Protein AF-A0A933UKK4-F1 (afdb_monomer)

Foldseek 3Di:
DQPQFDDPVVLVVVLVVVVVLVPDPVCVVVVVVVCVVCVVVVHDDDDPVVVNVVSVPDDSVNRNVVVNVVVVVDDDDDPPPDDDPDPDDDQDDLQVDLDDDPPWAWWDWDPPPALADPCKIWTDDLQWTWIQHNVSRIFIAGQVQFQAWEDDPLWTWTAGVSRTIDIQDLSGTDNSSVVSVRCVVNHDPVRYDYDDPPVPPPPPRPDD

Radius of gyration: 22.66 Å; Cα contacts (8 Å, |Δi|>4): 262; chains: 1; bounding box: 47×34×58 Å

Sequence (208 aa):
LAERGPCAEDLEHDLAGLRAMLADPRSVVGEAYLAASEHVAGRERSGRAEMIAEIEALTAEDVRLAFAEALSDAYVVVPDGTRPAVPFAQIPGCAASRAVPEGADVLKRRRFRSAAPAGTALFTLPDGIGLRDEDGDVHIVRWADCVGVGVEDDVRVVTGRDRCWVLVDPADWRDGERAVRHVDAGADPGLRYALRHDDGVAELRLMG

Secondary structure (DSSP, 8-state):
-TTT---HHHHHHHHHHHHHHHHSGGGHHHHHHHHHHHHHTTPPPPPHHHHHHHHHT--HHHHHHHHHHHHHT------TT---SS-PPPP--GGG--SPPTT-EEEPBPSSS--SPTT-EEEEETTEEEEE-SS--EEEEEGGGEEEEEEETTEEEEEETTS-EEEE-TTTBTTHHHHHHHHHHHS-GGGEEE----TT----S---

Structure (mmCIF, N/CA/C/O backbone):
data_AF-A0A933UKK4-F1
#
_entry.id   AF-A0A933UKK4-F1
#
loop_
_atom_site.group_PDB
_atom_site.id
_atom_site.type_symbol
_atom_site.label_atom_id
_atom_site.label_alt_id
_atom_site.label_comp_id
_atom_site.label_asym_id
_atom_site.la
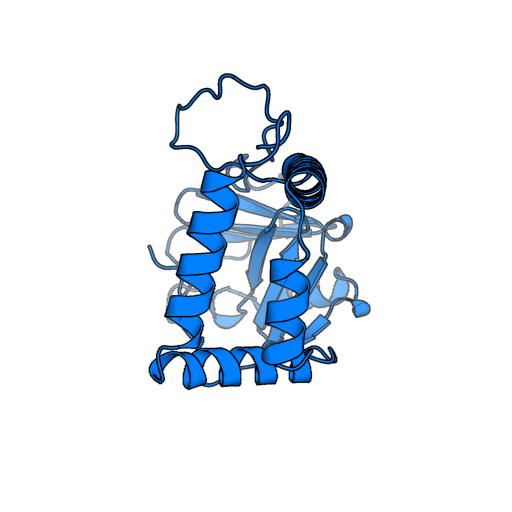bel_entity_id
_atom_site.label_seq_id
_atom_site.pdbx_PDB_ins_code
_atom_site.Cartn_x
_atom_site.Cartn_y
_atom_site.Cartn_z
_atom_site.occupancy
_atom_site.B_iso_or_equiv
_atom_site.auth_seq_id
_atom_site.auth_comp_id
_atom_site.auth_asym_id
_atom_site.auth_atom_id
_atom_site.pdbx_PDB_model_num
ATOM 1 N N . LEU A 1 1 ? 23.798 0.524 -13.761 1.00 77.00 1 LEU A N 1
ATOM 2 C CA . LEU A 1 1 ? 22.583 0.853 -14.536 1.00 77.00 1 LEU A CA 1
ATOM 3 C C . LEU A 1 1 ? 22.289 2.354 -14.532 1.00 77.00 1 LEU A C 1
ATOM 5 O O . LEU A 1 1 ? 22.495 2.942 -15.576 1.00 77.00 1 LEU A O 1
ATOM 9 N N . ALA A 1 2 ? 21.952 3.013 -13.413 1.00 77.75 2 ALA A N 1
ATOM 10 C CA . ALA A 1 2 ? 21.609 4.456 -13.405 1.00 77.75 2 ALA A CA 1
ATOM 11 C C . ALA A 1 2 ? 22.672 5.404 -14.015 1.00 77.75 2 ALA A C 1
ATOM 13 O O . ALA A 1 2 ? 22.347 6.346 -14.734 1.00 77.75 2 ALA A O 1
ATOM 14 N N . GLU A 1 3 ? 23.957 5.154 -13.745 1.00 83.81 3 GLU A N 1
ATOM 15 C CA . GLU A 1 3 ? 25.041 6.044 -14.195 1.00 83.81 3 GLU A CA 1
ATOM 16 C C . GLU A 1 3 ? 25.508 5.781 -15.631 1.00 83.81 3 GLU A C 1
ATOM 18 O O . GLU A 1 3 ? 25.952 6.701 -16.309 1.00 83.81 3 GLU A O 1
ATOM 23 N N . ARG A 1 4 ? 25.463 4.523 -16.087 1.00 86.44 4 ARG A N 1
ATOM 24 C CA . ARG A 1 4 ? 26.141 4.081 -17.324 1.00 86.44 4 ARG A CA 1
ATOM 25 C C . ARG A 1 4 ? 25.246 3.338 -18.316 1.00 86.44 4 ARG A C 1
ATOM 27 O O . ARG A 1 4 ? 25.705 3.040 -19.408 1.00 86.44 4 ARG A O 1
ATOM 34 N N . GLY A 1 5 ? 24.005 3.039 -17.938 1.00 90.38 5 GLY A N 1
ATOM 35 C CA . GLY A 1 5 ? 23.111 2.169 -18.700 1.00 90.38 5 GLY A CA 1
ATOM 36 C C . GLY A 1 5 ? 23.546 0.698 -18.687 1.00 90.38 5 GLY A C 1
ATOM 37 O O . GLY A 1 5 ? 24.541 0.356 -18.032 1.00 90.38 5 GLY A O 1
ATOM 38 N N . PRO A 1 6 ? 22.768 -0.181 -19.338 1.00 93.19 6 PRO A N 1
ATOM 39 C CA . PRO A 1 6 ? 23.217 -1.512 -19.740 1.00 93.19 6 PRO A CA 1
ATOM 40 C C . PRO A 1 6 ? 24.231 -1.410 -20.888 1.00 93.19 6 PRO A C 1
ATOM 42 O O . PRO A 1 6 ? 24.246 -0.425 -21.632 1.00 93.19 6 PRO A O 1
ATOM 45 N N . CYS A 1 7 ? 25.081 -2.424 -21.052 1.00 93.38 7 CYS A N 1
ATOM 46 C CA . CYS A 1 7 ? 25.890 -2.523 -22.264 1.00 93.38 7 CYS A CA 1
ATOM 47 C C . CYS A 1 7 ? 25.079 -3.143 -23.418 1.00 93.38 7 CYS A C 1
ATOM 49 O O . CYS A 1 7 ? 23.970 -3.640 -23.228 1.00 93.38 7 CYS A O 1
ATOM 51 N N . ALA A 1 8 ? 25.628 -3.103 -24.635 1.00 89.19 8 ALA A N 1
ATOM 52 C CA . ALA A 1 8 ? 24.959 -3.673 -25.806 1.00 89.19 8 ALA A CA 1
ATOM 53 C C . ALA A 1 8 ? 24.713 -5.187 -25.667 1.00 89.19 8 ALA A C 1
ATOM 55 O O . ALA A 1 8 ? 23.682 -5.675 -26.115 1.00 89.19 8 ALA A O 1
ATOM 56 N N . GLU A 1 9 ? 25.632 -5.906 -25.014 1.00 93.12 9 GLU A N 1
ATOM 57 C CA . GLU A 1 9 ? 25.502 -7.346 -24.764 1.00 93.12 9 GLU A CA 1
ATOM 58 C C . GLU A 1 9 ? 24.354 -7.654 -23.791 1.00 93.12 9 GLU A C 1
ATOM 60 O O . GLU A 1 9 ? 23.588 -8.579 -24.042 1.00 93.12 9 GLU A O 1
ATOM 65 N N . ASP A 1 10 ? 24.173 -6.841 -22.741 1.00 93.31 10 ASP A N 1
ATOM 66 C CA . ASP A 1 10 ? 23.046 -6.984 -21.806 1.00 93.31 10 ASP A CA 1
ATOM 67 C C . ASP A 1 10 ? 21.704 -6.795 -22.535 1.00 93.31 10 ASP A C 1
ATOM 69 O O . ASP A 1 10 ? 20.791 -7.604 -22.389 1.00 93.31 10 ASP A O 1
ATOM 73 N N . LEU A 1 11 ? 21.599 -5.756 -23.375 1.00 91.69 11 LEU A N 1
ATOM 74 C CA . LEU A 1 11 ? 20.385 -5.494 -24.156 1.00 91.69 11 LEU A CA 1
ATOM 75 C C . LEU A 1 11 ? 20.088 -6.622 -25.146 1.00 91.69 11 LEU A C 1
ATOM 77 O O . LEU A 1 11 ? 18.941 -7.045 -25.277 1.00 91.69 11 LEU A O 1
ATOM 81 N N . GLU A 1 12 ? 21.105 -7.124 -25.847 1.00 91.94 12 GLU A N 1
ATOM 82 C CA . GLU A 1 12 ? 20.933 -8.242 -26.774 1.00 91.94 12 GLU A CA 1
ATOM 83 C C . GLU A 1 12 ? 20.508 -9.521 -26.040 1.00 91.94 12 GLU A C 1
ATOM 85 O O . GLU A 1 12 ? 19.620 -10.234 -26.516 1.00 91.94 12 GLU A O 1
ATOM 90 N N . HIS A 1 13 ? 21.091 -9.781 -24.866 1.00 93.81 13 HIS A N 1
ATOM 91 C CA . HIS A 1 13 ? 20.717 -10.899 -24.005 1.00 93.81 13 HIS A CA 1
ATOM 92 C C . HIS A 1 13 ? 19.243 -10.822 -23.584 1.00 93.81 13 HIS A C 1
ATOM 94 O O . HIS A 1 13 ? 18.495 -11.786 -23.782 1.00 93.81 13 HIS A O 1
ATOM 100 N N . ASP A 1 14 ? 18.804 -9.670 -23.077 1.00 93.62 14 ASP A N 1
ATOM 101 C CA . ASP A 1 14 ? 17.425 -9.456 -22.630 1.00 93.62 14 ASP A CA 1
ATOM 102 C C . ASP A 1 14 ? 16.429 -9.548 -23.798 1.00 93.62 14 ASP A C 1
ATOM 104 O O . ASP A 1 14 ? 15.388 -10.206 -23.687 1.00 93.62 14 ASP A O 1
ATOM 108 N N . LEU A 1 15 ? 16.769 -8.979 -24.962 1.00 91.94 15 LEU A N 1
ATOM 109 C CA . LEU A 1 15 ? 15.964 -9.095 -26.183 1.00 91.94 15 LEU A CA 1
ATOM 110 C C . LEU A 1 15 ? 15.846 -10.547 -26.658 1.00 91.94 15 LEU A C 1
ATOM 112 O O . LEU A 1 15 ? 14.765 -10.986 -27.060 1.00 91.94 15 LEU A O 1
ATOM 116 N N . ALA A 1 16 ? 16.934 -11.319 -26.616 1.00 92.88 16 ALA A N 1
ATOM 117 C CA . ALA A 1 16 ? 16.900 -12.738 -26.956 1.00 92.88 16 ALA A CA 1
ATOM 118 C C . ALA A 1 16 ? 16.005 -13.529 -25.986 1.00 92.88 16 ALA A C 1
ATOM 120 O O . ALA A 1 16 ? 15.211 -14.364 -26.432 1.00 92.88 16 ALA A O 1
ATOM 121 N N . GLY A 1 17 ? 16.074 -13.225 -24.685 1.00 92.88 17 GLY A N 1
ATOM 122 C CA . GLY A 1 17 ? 15.210 -13.808 -23.657 1.00 92.88 17 GLY A CA 1
ATOM 123 C C . GLY A 1 17 ? 13.727 -13.504 -23.887 1.00 92.88 17 GLY A C 1
ATOM 124 O O . GLY A 1 17 ? 12.899 -14.418 -23.883 1.00 92.88 17 GLY A O 1
ATOM 125 N N . LEU A 1 18 ? 13.393 -12.244 -24.179 1.00 89.50 18 LEU A N 1
ATOM 126 C CA . LEU A 1 18 ? 12.031 -11.824 -24.515 1.00 89.50 18 LEU A CA 1
ATOM 127 C C . LEU A 1 18 ? 11.498 -12.558 -25.751 1.00 89.50 18 LEU A C 1
ATOM 129 O O . LEU A 1 18 ? 10.395 -13.107 -25.720 1.00 89.50 18 LEU A O 1
ATOM 133 N N . ARG A 1 19 ? 12.284 -12.616 -26.834 1.00 89.62 19 ARG A N 1
ATOM 134 C CA . ARG A 1 19 ? 11.895 -13.329 -28.062 1.00 89.62 19 ARG A CA 1
ATOM 135 C C . ARG A 1 19 ? 11.651 -14.814 -27.791 1.00 89.62 19 ARG A C 1
ATOM 137 O O . ARG A 1 19 ? 10.662 -15.359 -28.276 1.00 89.62 19 ARG A O 1
ATOM 144 N N . ALA A 1 20 ? 12.508 -15.458 -26.997 1.00 91.38 20 ALA A N 1
ATOM 145 C CA . ALA A 1 20 ? 12.339 -16.858 -26.614 1.00 91.38 20 ALA A CA 1
ATOM 146 C C . ALA A 1 20 ? 11.067 -17.080 -25.777 1.00 91.38 20 ALA A C 1
ATOM 148 O O . ALA A 1 20 ? 10.327 -18.029 -26.036 1.00 91.38 20 ALA A O 1
ATOM 149 N N . MET A 1 21 ? 10.777 -16.185 -24.826 1.00 89.44 21 MET A N 1
ATOM 150 C CA . MET A 1 21 ? 9.552 -16.232 -24.021 1.00 89.44 21 MET A CA 1
ATOM 151 C C . MET A 1 21 ? 8.295 -16.105 -24.894 1.00 89.44 21 MET A C 1
ATOM 153 O O . MET A 1 21 ? 7.355 -16.878 -24.729 1.00 89.44 21 MET A O 1
ATOM 157 N N . LEU A 1 22 ? 8.278 -15.166 -25.843 1.00 85.12 22 LEU A N 1
ATOM 158 C CA . LEU A 1 22 ? 7.127 -14.926 -26.726 1.00 85.12 22 LEU A CA 1
ATOM 159 C C . LEU A 1 22 ? 6.943 -16.014 -27.796 1.00 85.12 22 LEU A C 1
ATOM 161 O O . LEU A
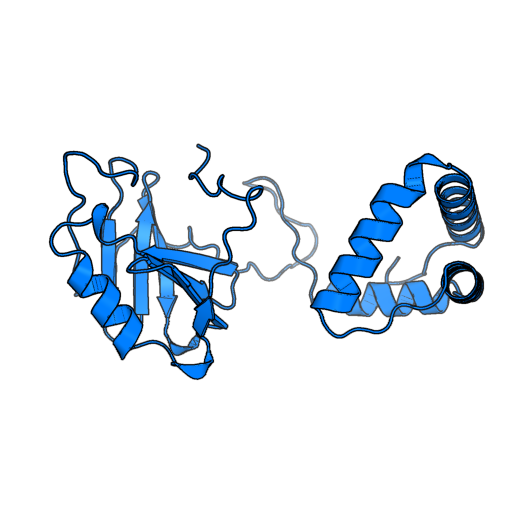 1 22 ? 5.833 -16.218 -28.294 1.00 85.12 22 LEU A O 1
ATOM 165 N N . ALA A 1 23 ? 8.020 -16.712 -28.160 1.00 88.25 23 ALA A N 1
ATOM 166 C CA . ALA A 1 23 ? 7.965 -17.864 -29.054 1.00 88.25 23 ALA A CA 1
ATOM 167 C C . ALA A 1 23 ? 7.380 -19.115 -28.373 1.00 88.25 23 ALA A C 1
ATOM 169 O O . ALA A 1 23 ? 6.919 -20.021 -29.068 1.00 88.25 23 ALA A O 1
ATOM 170 N N . ASP A 1 24 ? 7.376 -19.177 -27.037 1.00 92.62 24 ASP A N 1
ATOM 171 C CA . ASP A 1 24 ? 6.776 -20.279 -26.288 1.00 92.62 24 ASP A CA 1
ATOM 172 C C . ASP A 1 24 ? 5.238 -20.204 -26.361 1.00 92.62 24 ASP A C 1
ATOM 174 O O . ASP A 1 24 ? 4.651 -19.248 -25.847 1.00 92.62 24 ASP A O 1
ATOM 178 N N . PRO A 1 25 ? 4.539 -21.213 -26.919 1.00 90.44 25 PRO A N 1
ATOM 179 C CA . PRO A 1 25 ? 3.076 -21.225 -26.981 1.00 90.44 25 PRO A CA 1
ATOM 180 C C . PRO A 1 25 ? 2.391 -21.124 -25.613 1.00 90.44 25 PRO A C 1
ATOM 182 O O . PRO A 1 25 ? 1.239 -20.701 -25.533 1.00 90.44 25 PRO A O 1
ATOM 185 N N . ARG A 1 26 ? 3.077 -21.495 -24.525 1.00 91.75 26 ARG A N 1
ATOM 186 C CA . ARG A 1 26 ? 2.545 -21.425 -23.156 1.00 91.75 26 ARG A CA 1
ATOM 187 C C . ARG A 1 26 ? 2.424 -19.987 -22.640 1.00 91.75 26 ARG A C 1
ATOM 189 O O . ARG A 1 26 ? 1.658 -19.756 -21.707 1.00 91.75 26 ARG A O 1
ATOM 196 N N . SER A 1 27 ? 3.109 -19.023 -23.260 1.00 87.00 27 SER A N 1
ATOM 197 C CA . SER A 1 27 ? 3.023 -17.594 -22.913 1.00 87.00 27 SER A CA 1
ATOM 198 C C . SER A 1 27 ? 1.633 -16.988 -23.157 1.00 87.00 27 SER A C 1
ATOM 200 O O . SER A 1 27 ? 1.272 -16.008 -22.507 1.00 87.00 27 SER A O 1
ATOM 202 N N . VAL A 1 28 ? 0.813 -17.602 -24.024 1.00 88.25 28 VAL A N 1
ATOM 203 C CA . VAL A 1 28 ? -0.509 -17.083 -24.424 1.00 88.25 28 VAL A CA 1
ATOM 204 C C . VAL A 1 28 ? -1.458 -16.863 -23.244 1.00 88.25 28 VAL A C 1
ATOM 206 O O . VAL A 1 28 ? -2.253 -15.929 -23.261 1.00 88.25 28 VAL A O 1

━━━━

* [The task] What you give back must be the stretch above, starting at the line with "ATOM 35 C CA" and ending at the line with "ATOM 37 O O", copied exactly.

* [Written response]
ATOM 35 C CA . GLY A 1 5 ? 23.111 2.169 -18.700 1.00 90.38 5 GLY A CA 1
ATOM 36 C C . GLY A 1 5 ? 23.546 0.698 -18.687 1.00 90.38 5 GLY A C 1
ATOM 37 O O . GLY A 1 5 ? 24.541 0.356 -18.032 1.00 90.38 5 GLY A O 1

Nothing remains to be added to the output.